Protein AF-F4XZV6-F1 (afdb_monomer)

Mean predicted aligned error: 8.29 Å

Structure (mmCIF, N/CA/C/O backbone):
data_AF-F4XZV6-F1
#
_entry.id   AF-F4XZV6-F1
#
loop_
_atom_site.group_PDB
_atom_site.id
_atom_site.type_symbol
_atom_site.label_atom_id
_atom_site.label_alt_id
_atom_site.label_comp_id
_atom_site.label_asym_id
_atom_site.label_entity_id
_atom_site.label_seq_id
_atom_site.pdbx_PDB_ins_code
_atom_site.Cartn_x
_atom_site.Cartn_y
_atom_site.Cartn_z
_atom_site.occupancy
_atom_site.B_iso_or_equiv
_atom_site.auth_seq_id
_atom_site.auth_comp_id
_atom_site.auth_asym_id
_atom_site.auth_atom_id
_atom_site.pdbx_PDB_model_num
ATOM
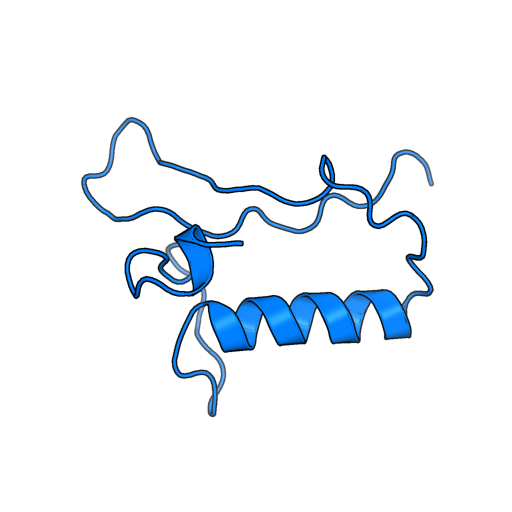 1 N N . MET A 1 1 ? 8.918 -4.289 8.687 1.00 53.91 1 MET A N 1
ATOM 2 C CA . MET A 1 1 ? 8.171 -5.239 7.827 1.00 53.91 1 MET A CA 1
ATOM 3 C C . MET A 1 1 ? 7.166 -6.113 8.591 1.00 53.91 1 MET A C 1
ATOM 5 O O . MET A 1 1 ? 6.170 -6.486 7.990 1.00 53.91 1 MET A O 1
ATOM 9 N N . GLU A 1 2 ? 7.335 -6.360 9.898 1.00 56.09 2 GLU A N 1
ATOM 10 C CA . GLU A 1 2 ? 6.383 -7.098 10.769 1.00 56.09 2 GLU A CA 1
ATOM 11 C C . GLU A 1 2 ? 4.900 -6.678 10.633 1.00 56.09 2 GLU A C 1
ATOM 13 O O . GLU A 1 2 ? 3.997 -7.511 10.672 1.00 56.09 2 GLU A O 1
ATOM 18 N N . ALA A 1 3 ? 4.633 -5.382 10.433 1.00 55.75 3 ALA A N 1
ATOM 19 C CA . ALA A 1 3 ? 3.278 -4.830 10.411 1.00 55.75 3 ALA A CA 1
ATOM 20 C C . ALA A 1 3 ? 2.423 -5.271 9.207 1.00 55.75 3 ALA A C 1
ATOM 22 O O . ALA A 1 3 ? 1.212 -5.375 9.357 1.00 55.75 3 ALA A O 1
ATOM 23 N N . ILE A 1 4 ? 3.032 -5.545 8.045 1.00 57.62 4 ILE A N 1
ATOM 24 C CA . ILE A 1 4 ? 2.326 -6.034 6.840 1.00 57.62 4 ILE A CA 1
ATOM 25 C C . ILE A 1 4 ? 2.077 -7.550 6.922 1.00 57.62 4 ILE A C 1
ATOM 27 O O . ILE A 1 4 ? 1.142 -8.064 6.312 1.00 57.62 4 ILE A O 1
ATOM 31 N N . ILE A 1 5 ? 2.899 -8.273 7.692 1.00 59.84 5 ILE A N 1
ATOM 32 C CA . ILE A 1 5 ? 2.767 -9.724 7.887 1.00 59.84 5 ILE A CA 1
ATOM 33 C C . ILE A 1 5 ? 1.553 -10.037 8.771 1.00 59.84 5 ILE A C 1
ATOM 35 O O . ILE A 1 5 ? 0.832 -11.005 8.526 1.00 59.84 5 ILE A O 1
ATOM 39 N N . LYS A 1 6 ? 1.273 -9.195 9.773 1.00 60.34 6 LYS A N 1
ATOM 40 C CA . LYS A 1 6 ? 0.003 -9.246 10.503 1.00 60.34 6 LYS A CA 1
ATOM 41 C C . LYS A 1 6 ? -1.105 -8.645 9.631 1.00 60.34 6 LYS A C 1
ATOM 43 O O . LYS A 1 6 ? -0.966 -7.531 9.138 1.00 60.34 6 LYS A O 1
ATOM 48 N N . LYS A 1 7 ? -2.257 -9.326 9.525 1.00 62.72 7 LYS A N 1
ATOM 49 C CA . LYS A 1 7 ? -3.511 -8.844 8.886 1.00 62.72 7 LYS A CA 1
ATOM 50 C C . LYS A 1 7 ? -4.126 -7.586 9.551 1.00 62.72 7 LYS A C 1
ATOM 52 O O . LYS A 1 7 ? -5.325 -7.354 9.487 1.00 62.72 7 LYS A O 1
ATOM 57 N N . SER A 1 8 ? -3.326 -6.777 10.239 1.00 72.38 8 SER A N 1
ATOM 58 C CA . SER A 1 8 ? -3.724 -5.543 10.918 1.00 72.38 8 SER A CA 1
ATOM 59 C C . SER A 1 8 ? -3.773 -4.319 9.997 1.00 72.38 8 SER A C 1
ATOM 61 O O . SER A 1 8 ? -4.266 -3.272 10.419 1.00 72.38 8 SER A O 1
ATOM 63 N N . VAL A 1 9 ? -3.250 -4.429 8.770 1.00 83.50 9 VAL A N 1
ATOM 64 C CA . VAL A 1 9 ? -3.237 -3.340 7.784 1.00 83.50 9 VAL A CA 1
ATOM 65 C C . VAL A 1 9 ? -4.384 -3.523 6.797 1.00 83.50 9 VAL A C 1
ATOM 67 O O . VAL A 1 9 ? -4.520 -4.580 6.186 1.00 83.50 9 VAL A O 1
ATOM 70 N N . ASN A 1 10 ? -5.199 -2.483 6.642 1.00 84.69 10 ASN A N 1
ATOM 71 C CA . ASN A 1 10 ? -6.369 -2.471 5.771 1.00 84.69 10 ASN A CA 1
ATOM 72 C C . ASN A 1 10 ? -6.112 -1.643 4.508 1.00 84.69 10 ASN A C 1
ATOM 74 O O . ASN A 1 10 ? -5.178 -0.840 
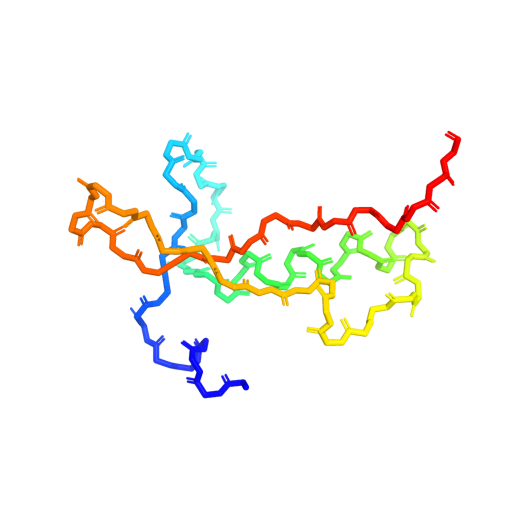4.437 1.00 84.69 10 ASN A O 1
ATOM 78 N N . PHE A 1 11 ? -6.988 -1.811 3.520 1.00 86.06 11 PHE A N 1
ATOM 79 C CA . PHE A 1 11 ? -7.031 -0.950 2.345 1.00 86.06 11 PHE A CA 1
ATOM 80 C C . PHE A 1 11 ? -7.456 0.477 2.692 1.00 86.06 11 PHE A C 1
ATOM 82 O O . PHE A 1 11 ? -8.302 0.638 3.575 1.00 86.06 11 PHE A O 1
ATOM 89 N N . PRO A 1 12 ? -6.925 1.502 1.995 1.00 83.56 12 PRO A N 1
ATOM 90 C CA . PRO A 1 12 ? -7.307 2.887 2.229 1.00 83.56 12 PRO A CA 1
ATOM 91 C C . PRO A 1 12 ? -8.832 3.077 2.223 1.00 83.56 12 PRO A C 1
ATOM 93 O O . PRO A 1 12 ? -9.529 2.501 1.381 1.00 83.56 12 PRO A O 1
ATOM 96 N N . PRO A 1 13 ? -9.376 3.891 3.142 1.00 79.00 13 PRO A N 1
ATOM 97 C CA . PRO A 1 13 ? -10.813 4.099 3.224 1.00 79.00 13 PRO A CA 1
ATOM 98 C C . PRO A 1 13 ? -11.340 4.703 1.917 1.00 79.00 13 PRO A C 1
ATOM 100 O O . PRO A 1 13 ? -10.724 5.601 1.348 1.00 79.00 13 PRO A O 1
ATOM 103 N N . LYS A 1 14 ? -12.509 4.228 1.467 1.00 82.75 14 LYS A N 1
ATOM 104 C CA . LYS A 1 14 ? -13.176 4.637 0.213 1.00 82.75 14 LYS A CA 1
ATOM 105 C C . LYS A 1 14 ? -12.431 4.270 -1.080 1.00 82.75 14 LYS A C 1
ATOM 107 O O . LYS A 1 14 ? -12.872 4.673 -2.154 1.00 82.75 14 LYS A O 1
ATOM 112 N N . TRP A 1 15 ? -11.349 3.493 -1.013 1.00 83.94 15 TRP A N 1
ATOM 113 C CA . TRP A 1 15 ? -10.734 2.933 -2.211 1.00 83.94 15 TRP A CA 1
ATOM 114 C C . TRP A 1 15 ? -11.553 1.744 -2.726 1.00 83.94 15 TRP A C 1
ATOM 116 O O . TRP A 1 15 ? -11.908 0.848 -1.959 1.00 83.94 15 TRP A O 1
ATOM 126 N N . LYS A 1 16 ? -11.867 1.733 -4.026 1.00 88.19 16 LYS A N 1
ATOM 127 C CA . LYS A 1 16 ? -12.495 0.579 -4.673 1.00 88.19 16 LYS A CA 1
ATOM 128 C C . LYS A 1 16 ? -11.401 -0.432 -5.000 1.00 88.19 16 LYS A C 1
ATOM 130 O O . LYS A 1 16 ? -10.599 -0.196 -5.899 1.00 88.19 16 LYS A O 1
ATOM 135 N N . VAL A 1 17 ? -11.377 -1.525 -4.246 1.00 87.75 17 VAL A N 1
ATOM 136 C CA . VAL A 1 17 ? -10.399 -2.604 -4.403 1.00 87.75 17 VAL A CA 1
ATOM 137 C C . VAL A 1 17 ? -10.589 -3.260 -5.780 1.00 87.75 17 VAL A C 1
ATOM 139 O O . VAL A 1 17 ? -11.712 -3.671 -6.083 1.00 87.75 17 VAL A O 1
ATOM 142 N N . PRO A 1 18 ? -9.547 -3.315 -6.631 1.00 88.00 18 PRO A N 1
ATOM 143 C CA . PRO A 1 18 ? -9.600 -4.030 -7.903 1.00 88.00 18 PRO A CA 1
ATOM 144 C C . PRO A 1 18 ? -9.786 -5.537 -7.709 1.00 88.00 18 PRO A C 1
ATOM 146 O O . PRO A 1 18 ? -9.354 -6.099 -6.700 1.00 88.00 18 PRO A O 1
ATOM 149 N N . ASP A 1 19 ? -10.366 -6.204 -8.705 1.00 90.88 19 ASP A N 1
ATOM 150 C CA . ASP A 1 19 ? -10.487 -7.661 -8.694 1.00 90.88 19 ASP A CA 1
ATOM 151 C C . ASP A 1 19 ? -9.100 -8.317 -8.587 1.00 90.88 19 ASP A C 1
ATOM 153 O O . ASP A 1 19 ? -8.138 -7.896 -9.232 1.00 90.88 19 ASP A O 1
ATOM 157 N N . GLY A 1 20 ? -8.991 -9.344 -7.741 1.00 86.75 20 GLY A N 1
ATOM 158 C CA . GLY A 1 20 ? -7.736 -10.055 -7.473 1.00 86.75 20 GLY A CA 1
ATOM 159 C C . GLY A 1 20 ? -6.911 -9.510 -6.301 1.00 86.75 20 GLY A C 1
ATOM 160 O O . GLY A 1 20 ? -5.967 -10.175 -5.883 1.00 86.75 20 GLY A O 1
ATOM 161 N N . PHE A 1 21 ? -7.274 -8.362 -5.721 1.00 90.31 21 PHE A N 1
ATOM 162 C CA . PHE A 1 21 ? -6.640 -7.861 -4.498 1.00 90.31 21 PHE A CA 1
ATOM 163 C C . PHE A 1 21 ? -7.349 -8.441 -3.272 1.00 90.31 21 PHE A C 1
ATOM 165 O O . PHE A 1 21 ? -8.543 -8.233 -3.061 1.00 90.31 21 PHE A O 1
ATOM 172 N N . THR A 1 22 ? -6.597 -9.159 -2.448 1.00 88.81 22 THR A N 1
ATOM 173 C CA . THR A 1 22 ? -7.091 -9.860 -1.260 1.00 88.81 22 THR A CA 1
ATOM 174 C C . THR A 1 22 ? -6.799 -9.072 0.013 1.00 88.81 22 THR A C 1
ATOM 176 O O . THR A 1 22 ? -7.640 -9.027 0.913 1.00 88.81 22 THR A O 1
ATOM 179 N N . ASP A 1 23 ? -5.633 -8.427 0.106 1.00 87.12 23 ASP A N 1
ATOM 180 C CA . ASP A 1 23 ? -5.294 -7.562 1.241 1.00 87.12 23 ASP A CA 1
ATOM 181 C C . ASP A 1 23 ? -4.211 -6.514 0.928 1.00 87.12 23 ASP A C 1
ATOM 183 O O . ASP A 1 23 ? -3.761 -6.343 -0.205 1.00 87.12 23 ASP A O 1
ATOM 187 N N . ALA A 1 24 ? -3.800 -5.764 1.957 1.00 85.19 24
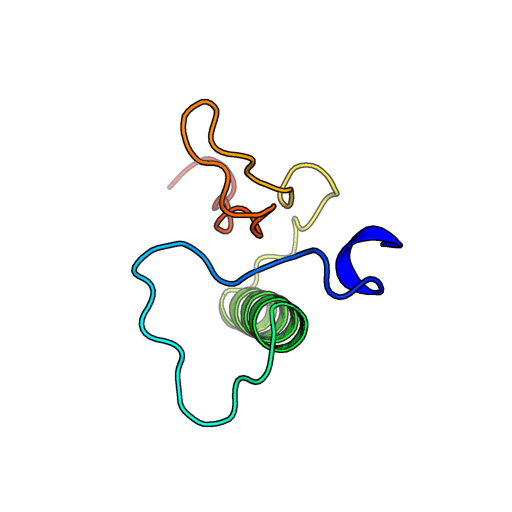 ALA A N 1
ATOM 188 C CA . ALA A 1 24 ? -2.832 -4.678 1.847 1.00 85.19 24 ALA A CA 1
ATOM 189 C C . ALA A 1 24 ? -1.467 -5.103 1.269 1.00 85.19 24 ALA A C 1
ATOM 191 O O . ALA A 1 24 ? -0.716 -4.238 0.814 1.00 85.19 24 ALA A O 1
ATOM 192 N N . ARG A 1 25 ? -1.130 -6.399 1.255 1.00 87.44 25 ARG A N 1
ATOM 193 C CA . ARG A 1 25 ? 0.096 -6.908 0.619 1.00 87.44 25 ARG A CA 1
ATOM 194 C C . ARG A 1 25 ? 0.020 -6.783 -0.895 1.00 87.44 25 ARG A C 1
ATOM 196 O O . ARG A 1 25 ? 0.990 -6.338 -1.498 1.00 87.44 25 ARG A O 1
ATOM 203 N N . ASP A 1 26 ? -1.133 -7.082 -1.486 1.00 90.19 26 ASP A N 1
ATOM 204 C CA . ASP A 1 26 ? -1.347 -6.950 -2.931 1.00 90.19 26 ASP A CA 1
ATOM 205 C C . ASP A 1 26 ? -1.245 -5.479 -3.356 1.00 90.19 26 ASP A C 1
ATOM 207 O O . ASP A 1 26 ? -0.610 -5.146 -4.356 1.00 90.19 26 ASP A O 1
ATOM 211 N N . LEU A 1 27 ? -1.761 -4.572 -2.518 1.00 87.88 27 LEU A N 1
ATOM 212 C CA . LEU A 1 27 ? -1.568 -3.130 -2.684 1.00 87.88 27 LEU A CA 1
ATOM 213 C C . LEU A 1 27 ? -0.099 -2.715 -2.600 1.00 87.88 27 LEU A C 1
ATOM 215 O O . LEU A 1 27 ? 0.366 -1.936 -3.431 1.00 87.88 27 LEU A O 1
ATOM 219 N N . PHE A 1 28 ? 
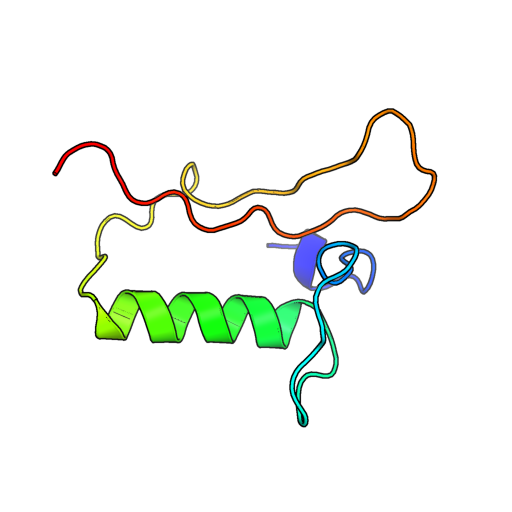0.644 -3.255 -1.638 1.00 86.62 28 PHE A N 1
ATOM 220 C CA . PHE A 1 28 ? 2.070 -2.977 -1.515 1.00 86.62 28 PHE A CA 1
ATOM 221 C C . PHE A 1 28 ? 2.865 -3.469 -2.734 1.00 86.62 28 PHE A C 1
ATOM 223 O O . PHE A 1 28 ? 3.712 -2.737 -3.243 1.00 86.62 28 PHE A O 1
ATOM 230 N N . VAL A 1 29 ? 2.559 -4.664 -3.251 1.00 89.88 29 VAL A N 1
ATOM 231 C CA . VA
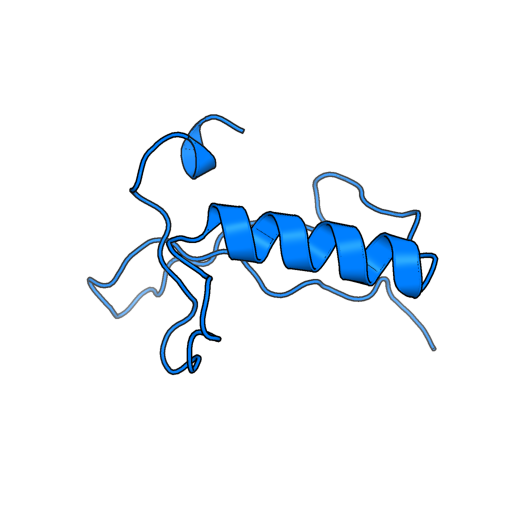L A 1 29 ? 3.151 -5.170 -4.500 1.00 89.88 29 VAL A CA 1
ATOM 232 C C . VAL A 1 29 ? 2.799 -4.254 -5.673 1.00 89.88 29 VAL A C 1
ATOM 234 O O . VAL A 1 29 ? 3.684 -3.909 -6.453 1.00 89.88 29 VAL A O 1
ATOM 237 N N . GLY A 1 30 ? 1.554 -3.778 -5.763 1.00 88.44 30 GLY A N 1
ATOM 238 C CA . GLY A 1 30 ? 1.147 -2.791 -6.765 1.00 88.44 30 GLY A CA 1
ATOM 239 C C . GLY A 1 30 ? 1.981 -1.506 -6.717 1.00 88.44 30 GLY A C 1
ATOM 240 O O . GLY A 1 30 ? 2.406 -1.012 -7.759 1.00 88.44 30 GLY A O 1
ATOM 241 N N . TYR A 1 31 ? 2.296 -0.999 -5.521 1.00 86.31 31 TYR A N 1
ATOM 242 C CA . TYR A 1 31 ? 3.209 0.139 -5.368 1.00 86.31 31 TYR A CA 1
ATOM 243 C C . TYR A 1 31 ? 4.633 -0.176 -5.833 1.00 86.31 31 TYR A C 1
ATOM 245 O O . TYR A 1 31 ? 5.285 0.704 -6.387 1.00 86.31 31 TYR A O 1
ATOM 253 N N . LEU A 1 32 ? 5.137 -1.395 -5.628 1.00 86.88 32 LEU A N 1
ATOM 254 C CA . LEU A 1 32 ? 6.462 -1.786 -6.124 1.00 86.88 32 LEU A CA 1
ATOM 255 C C . LEU A 1 32 ? 6.496 -1.862 -7.656 1.00 86.88 32 LEU A C 1
ATOM 257 O O . LEU A 1 32 ? 7.448 -1.384 -8.268 1.00 86.88 32 LEU A O 1
ATOM 261 N N . LEU A 1 33 ? 5.446 -2.412 -8.272 1.00 90.06 33 LEU A N 1
ATOM 262 C CA . LEU A 1 33 ? 5.312 -2.459 -9.729 1.00 90.06 33 LEU A CA 1
ATOM 263 C C . LEU A 1 33 ? 5.214 -1.054 -10.333 1.00 90.06 33 LEU A C 1
ATOM 265 O O . LEU A 1 33 ? 
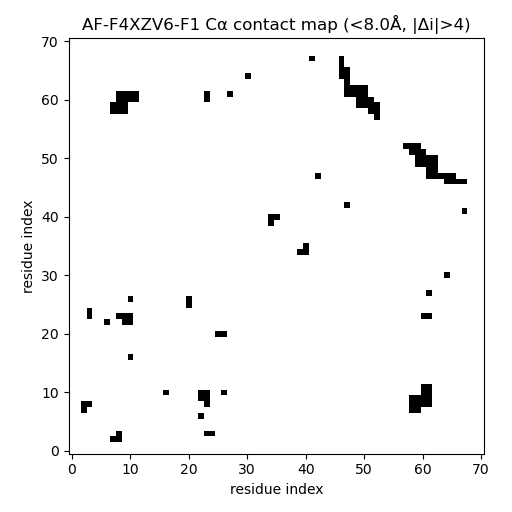5.872 -0.779 -11.333 1.00 90.06 33 LEU A O 1
ATOM 269 N N . LEU A 1 34 ? 4.436 -0.161 -9.711 1.00 87.75 34 LEU A N 1
ATOM 270 C CA . LEU A 1 34 ? 4.324 1.232 -10.144 1.00 87.75 34 LEU A CA 1
ATOM 271 C C . LEU A 1 34 ? 5.682 1.936 -10.132 1.00 87.75 34 LEU A C 1
ATOM 273 O O . LEU A 1 34 ? 6.009 2.647 -11.075 1.00 87.75 34 LEU A O 1
ATOM 277 N N . ASP A 1 35 ? 6.493 1.712 -9.105 1.00 83.75 35 ASP A N 1
ATOM 278 C CA . ASP A 1 35 ? 7.783 2.391 -9.000 1.00 83.75 35 ASP A CA 1
ATOM 279 C C . ASP A 1 35 ? 8.843 1.831 -9.927 1.00 83.75 35 ASP A C 1
ATOM 281 O O . ASP A 1 35 ? 9.634 2.603 -10.463 1.00 83.75 35 ASP A O 1
ATOM 285 N N . ALA A 1 36 ? 8.813 0.525 -10.194 1.00 87.38 36 ALA A N 1
ATOM 286 C CA . ALA A 1 36 ? 9.594 -0.043 -11.284 1.00 87.38 36 ALA A CA 1
ATOM 287 C C . ALA A 1 36 ? 9.176 0.568 -12.634 1.00 87.38 36 ALA A C 1
ATOM 289 O O . ALA A 1 36 ? 10.033 0.887 -13.455 1.00 87.38 36 ALA A O 1
ATOM 290 N N . TRP A 1 37 ? 7.872 0.774 -12.843 1.00 90.88 37 TRP A N 1
ATOM 291 C CA . TRP A 1 37 ? 7.327 1.334 -14.080 1.00 90.88 37 TRP A CA 1
ATOM 292 C C . TRP A 1 37 ? 7.729 2.796 -14.314 1.00 90.88 37 TRP A C 1
ATOM 294 O O . TRP A 1 37 ? 8.097 3.152 -15.431 1.00 90.88 37 TRP A O 1
ATOM 304 N N . ILE A 1 38 ? 7.684 3.642 -13.281 1.00 87.38 38 ILE A N 1
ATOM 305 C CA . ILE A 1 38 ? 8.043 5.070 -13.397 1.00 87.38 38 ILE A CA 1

WHAT YOU NEED TO DO » Using the entries above, give back exactly the line containing "ATOM 291 C CA", the line containing "ATOM 294 O O", and every line between them, and nothing else.

SOLUTION TO THE PROBLEM »
ATOM 291 C CA . TRP A 1 37 ? 7.327 1.334 -14.080 1.00 90.88 37 TRP A CA 1
ATOM 292 C C . TRP A 1 37 ? 7.729 2.796 -14.314 1.00 90.88 37 TRP A C 1
ATOM 294 O O . TRP A 1 37 ? 8.097 3.152 -15.431 1.00 90.88 37 TRP A O 1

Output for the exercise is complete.